The flotillin family is composed of two highly homologous proteins, flotillin 1 (also called reggie 2) and flotillin 2 (also referred to as reggie 1) that share ~50% amino acid sequence identity (Fig. 1). They form part of a larger family of proteins that are characterised by the presence of a prohibitin homology (PHB) domain [also known as the stomatin, prohibitin, flotillin and HflK/C (SPFH) domain] (Browman et al., 2007; Liu et al., 2005a). PHB-domain-containing proteins have diverse functions in varied organisms, tissues and cellular locations, but share the common feature of behaving as integral membrane proteins that oligomerise to form microdomains. These microdomains demonstrate insolubility in cold non-ionic detergents and buoyancy on sucrose density gradients, both of which are classical hallmarks of lipid or membrane rafts. The PHB domain confers membrane association through the presence of acylation sites and putative hydrophobic hairpins that are thought to insert into the inner leaflet of the membrane (Morrow and Parton, 2005). Flotillin 2 is myristoylated on Gly2, and its major palmitoylation site is found at Cys4 (Neumann-Giesen et al., 2004). By contrast, flotillin 1 is not myristoylated but is palmitoylated on Cys34 (Morrow et al., 2002) (Fig. 1).

Fig. 1.

Schematic representation of putative flotillin topology. Flotillins are tightly associated with the inner leaflet of the plasma membrane through the PHB domain in the N-terminal portion (N) of the protein (red), which contains two hydrophobic regions (green) that can form hairpins. Membrane association also occurs through myristoylation (orange) and palmitoylation (light blue). The tyrosine residues (Y160 and Y163 in flotillin 1 and flotillin 2, respectively) phosphorylated by Fyn kinase are also indicated. Flotillin 1 and flotillin 2 share a conserved flotillin domain (purple) that contains a predicted alpha-helical region (squiggle) that might be involved in oligomerisation. Unfortunately, little or no structural data are available for the flotillin proteins, either individually or in an oligomerised form, to provide insight into how the membrane microdomains are formed.

Fig. 1.

Schematic representation of putative flotillin topology.

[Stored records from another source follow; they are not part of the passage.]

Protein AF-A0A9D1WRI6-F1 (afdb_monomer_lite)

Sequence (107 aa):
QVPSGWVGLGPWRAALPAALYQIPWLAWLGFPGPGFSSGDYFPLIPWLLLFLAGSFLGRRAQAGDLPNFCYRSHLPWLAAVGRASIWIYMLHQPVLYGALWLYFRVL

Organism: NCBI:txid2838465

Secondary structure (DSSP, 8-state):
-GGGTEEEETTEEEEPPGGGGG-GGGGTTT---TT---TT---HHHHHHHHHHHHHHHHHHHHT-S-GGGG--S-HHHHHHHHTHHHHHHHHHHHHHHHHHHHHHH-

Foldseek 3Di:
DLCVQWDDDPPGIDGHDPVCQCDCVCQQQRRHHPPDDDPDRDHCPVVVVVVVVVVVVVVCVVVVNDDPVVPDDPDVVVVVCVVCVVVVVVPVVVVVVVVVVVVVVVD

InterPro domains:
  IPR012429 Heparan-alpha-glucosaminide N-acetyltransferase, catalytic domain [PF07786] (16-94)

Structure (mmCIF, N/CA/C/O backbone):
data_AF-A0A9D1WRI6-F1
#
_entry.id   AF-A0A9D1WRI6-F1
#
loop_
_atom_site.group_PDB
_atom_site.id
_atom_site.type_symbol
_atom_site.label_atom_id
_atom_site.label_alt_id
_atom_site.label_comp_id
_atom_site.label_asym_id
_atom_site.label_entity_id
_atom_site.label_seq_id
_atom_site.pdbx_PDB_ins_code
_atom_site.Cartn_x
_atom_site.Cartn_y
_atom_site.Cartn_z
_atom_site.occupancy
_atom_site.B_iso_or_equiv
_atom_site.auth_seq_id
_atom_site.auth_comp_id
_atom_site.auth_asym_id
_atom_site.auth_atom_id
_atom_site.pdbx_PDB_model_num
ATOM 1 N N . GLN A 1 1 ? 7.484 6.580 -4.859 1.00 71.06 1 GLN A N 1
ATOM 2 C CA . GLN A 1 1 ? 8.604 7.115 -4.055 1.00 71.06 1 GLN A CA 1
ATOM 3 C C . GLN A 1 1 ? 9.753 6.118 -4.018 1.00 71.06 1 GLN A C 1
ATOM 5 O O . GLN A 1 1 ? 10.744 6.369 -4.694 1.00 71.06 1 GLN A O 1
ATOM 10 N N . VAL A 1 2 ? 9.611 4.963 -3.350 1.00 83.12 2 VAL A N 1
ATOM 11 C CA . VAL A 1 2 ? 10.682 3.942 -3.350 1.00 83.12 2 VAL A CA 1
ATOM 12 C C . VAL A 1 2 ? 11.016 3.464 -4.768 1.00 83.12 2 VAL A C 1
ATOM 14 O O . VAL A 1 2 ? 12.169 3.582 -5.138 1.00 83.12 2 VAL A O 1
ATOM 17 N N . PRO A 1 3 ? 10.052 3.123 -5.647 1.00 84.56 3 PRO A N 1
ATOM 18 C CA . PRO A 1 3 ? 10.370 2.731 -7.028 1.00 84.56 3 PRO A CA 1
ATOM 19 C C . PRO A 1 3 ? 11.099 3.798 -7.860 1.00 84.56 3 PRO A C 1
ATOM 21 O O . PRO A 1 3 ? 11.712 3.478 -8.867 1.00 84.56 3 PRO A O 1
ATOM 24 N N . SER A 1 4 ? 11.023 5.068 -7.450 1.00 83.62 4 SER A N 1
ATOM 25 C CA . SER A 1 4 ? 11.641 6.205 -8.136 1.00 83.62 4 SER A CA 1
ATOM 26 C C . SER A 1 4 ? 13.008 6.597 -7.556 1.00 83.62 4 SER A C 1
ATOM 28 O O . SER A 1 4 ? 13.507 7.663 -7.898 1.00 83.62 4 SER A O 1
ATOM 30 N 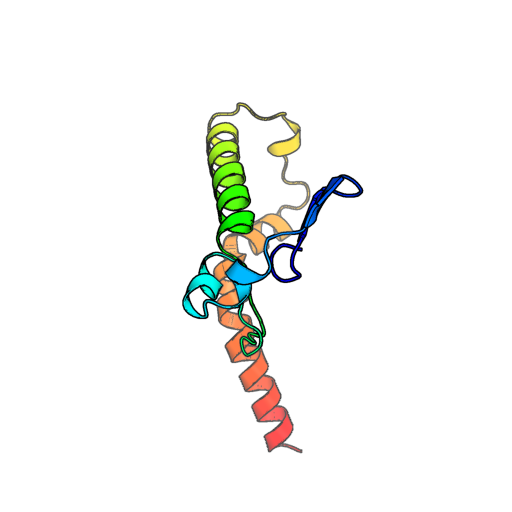N . GLY A 1 5 ? 13.597 5.807 -6.647 1.00 88.19 5 GLY A N 1
ATOM 31 C CA . GLY A 1 5 ? 14.908 6.124 -6.064 1.00 88.19 5 GLY A CA 1
ATOM 32 C C . GLY A 1 5 ?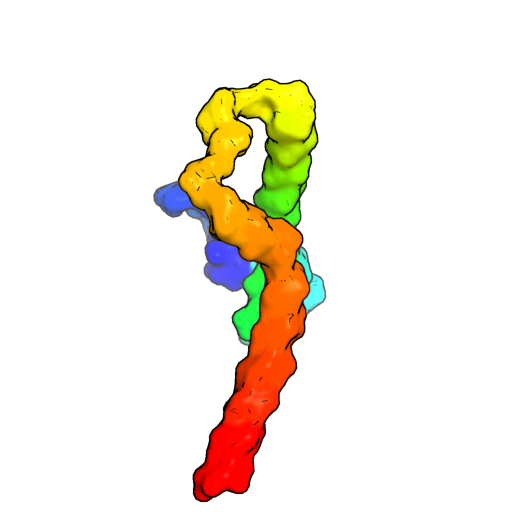 14.873 6.907 -4.752 1.00 88.19 5 GLY A C 1
ATOM 33 O O . GLY A 1 5 ? 15.925 7.333 -4.287 1.00 88.19 5 GLY A O 1
ATOM 34 N N . TRP A 1 6 ? 13.705 7.113 -4.138 1.00 89.00 6 TRP A N 1
ATOM 35 C CA . TRP A 1 6 ? 13.563 7.993 -2.971 1.00 89.00 6 TRP A CA 1
ATOM 36 C C . TRP A 1 6 ? 12.753 7.347 -1.850 1.00 89.00 6 TRP A C 1
ATOM 38 O O . TRP A 1 6 ? 11.714 6.736 -2.086 1.00 89.00 6 TRP A O 1
ATOM 48 N N . VAL A 1 7 ? 13.166 7.545 -0.605 1.00 89.44 7 VAL A N 1
ATOM 49 C CA . VAL A 1 7 ? 12.370 7.179 0.574 1.00 89.44 7 VAL A CA 1
ATOM 50 C C . VAL A 1 7 ? 12.129 8.418 1.423 1.00 89.44 7 VAL A C 1
ATOM 52 O O . VAL A 1 7 ? 13.042 9.217 1.618 1.00 89.44 7 VAL A O 1
ATOM 55 N N . GLY A 1 8 ? 10.899 8.625 1.891 1.00 87.06 8 GLY A N 1
ATOM 56 C CA . GLY A 1 8 ? 10.574 9.828 2.647 1.00 87.06 8 GLY A CA 1
ATOM 57 C C . GLY A 1 8 ? 9.088 10.090 2.850 1.00 87.06 8 GLY A C 1
ATOM 58 O O . GLY A 1 8 ? 8.231 9.402 2.294 1.00 87.06 8 GLY A O 1
ATOM 59 N N . LEU A 1 9 ? 8.808 11.118 3.651 1.00 85.75 9 LEU A N 1
ATOM 60 C CA . LEU A 1 9 ? 7.478 11.660 3.920 1.00 85.75 9 LEU A CA 1
ATOM 61 C C . LEU A 1 9 ? 7.521 13.187 3.763 1.00 85.75 9 LEU A C 1
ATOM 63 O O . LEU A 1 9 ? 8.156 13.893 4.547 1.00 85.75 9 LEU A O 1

Flotillins are tightly associated with the inner leaflet of the plasma membrane through the PHB domain in the N-terminal portion (N) of the protein (red), which contains two hydrophobic regions (green) that can form hairpins. Membrane association also occurs through myristoylation (orange) and palmitoylation (light blue). The tyrosine residues (Y160 and Y163 in flotillin 1 and flotillin 2, respectively) phosphorylated by Fyn kinase are also indicated. Flotillin 1 and flotillin 2 share a conserved flotillin domain (purple) that contains a predicted alpha-helical region (squiggle) that might be involved in oligomerisation. Unfortunately, little or no structural data are available for the flotillin proteins, either individually or in an oligomerised form, to provide insight into how the membrane microdomains are formed.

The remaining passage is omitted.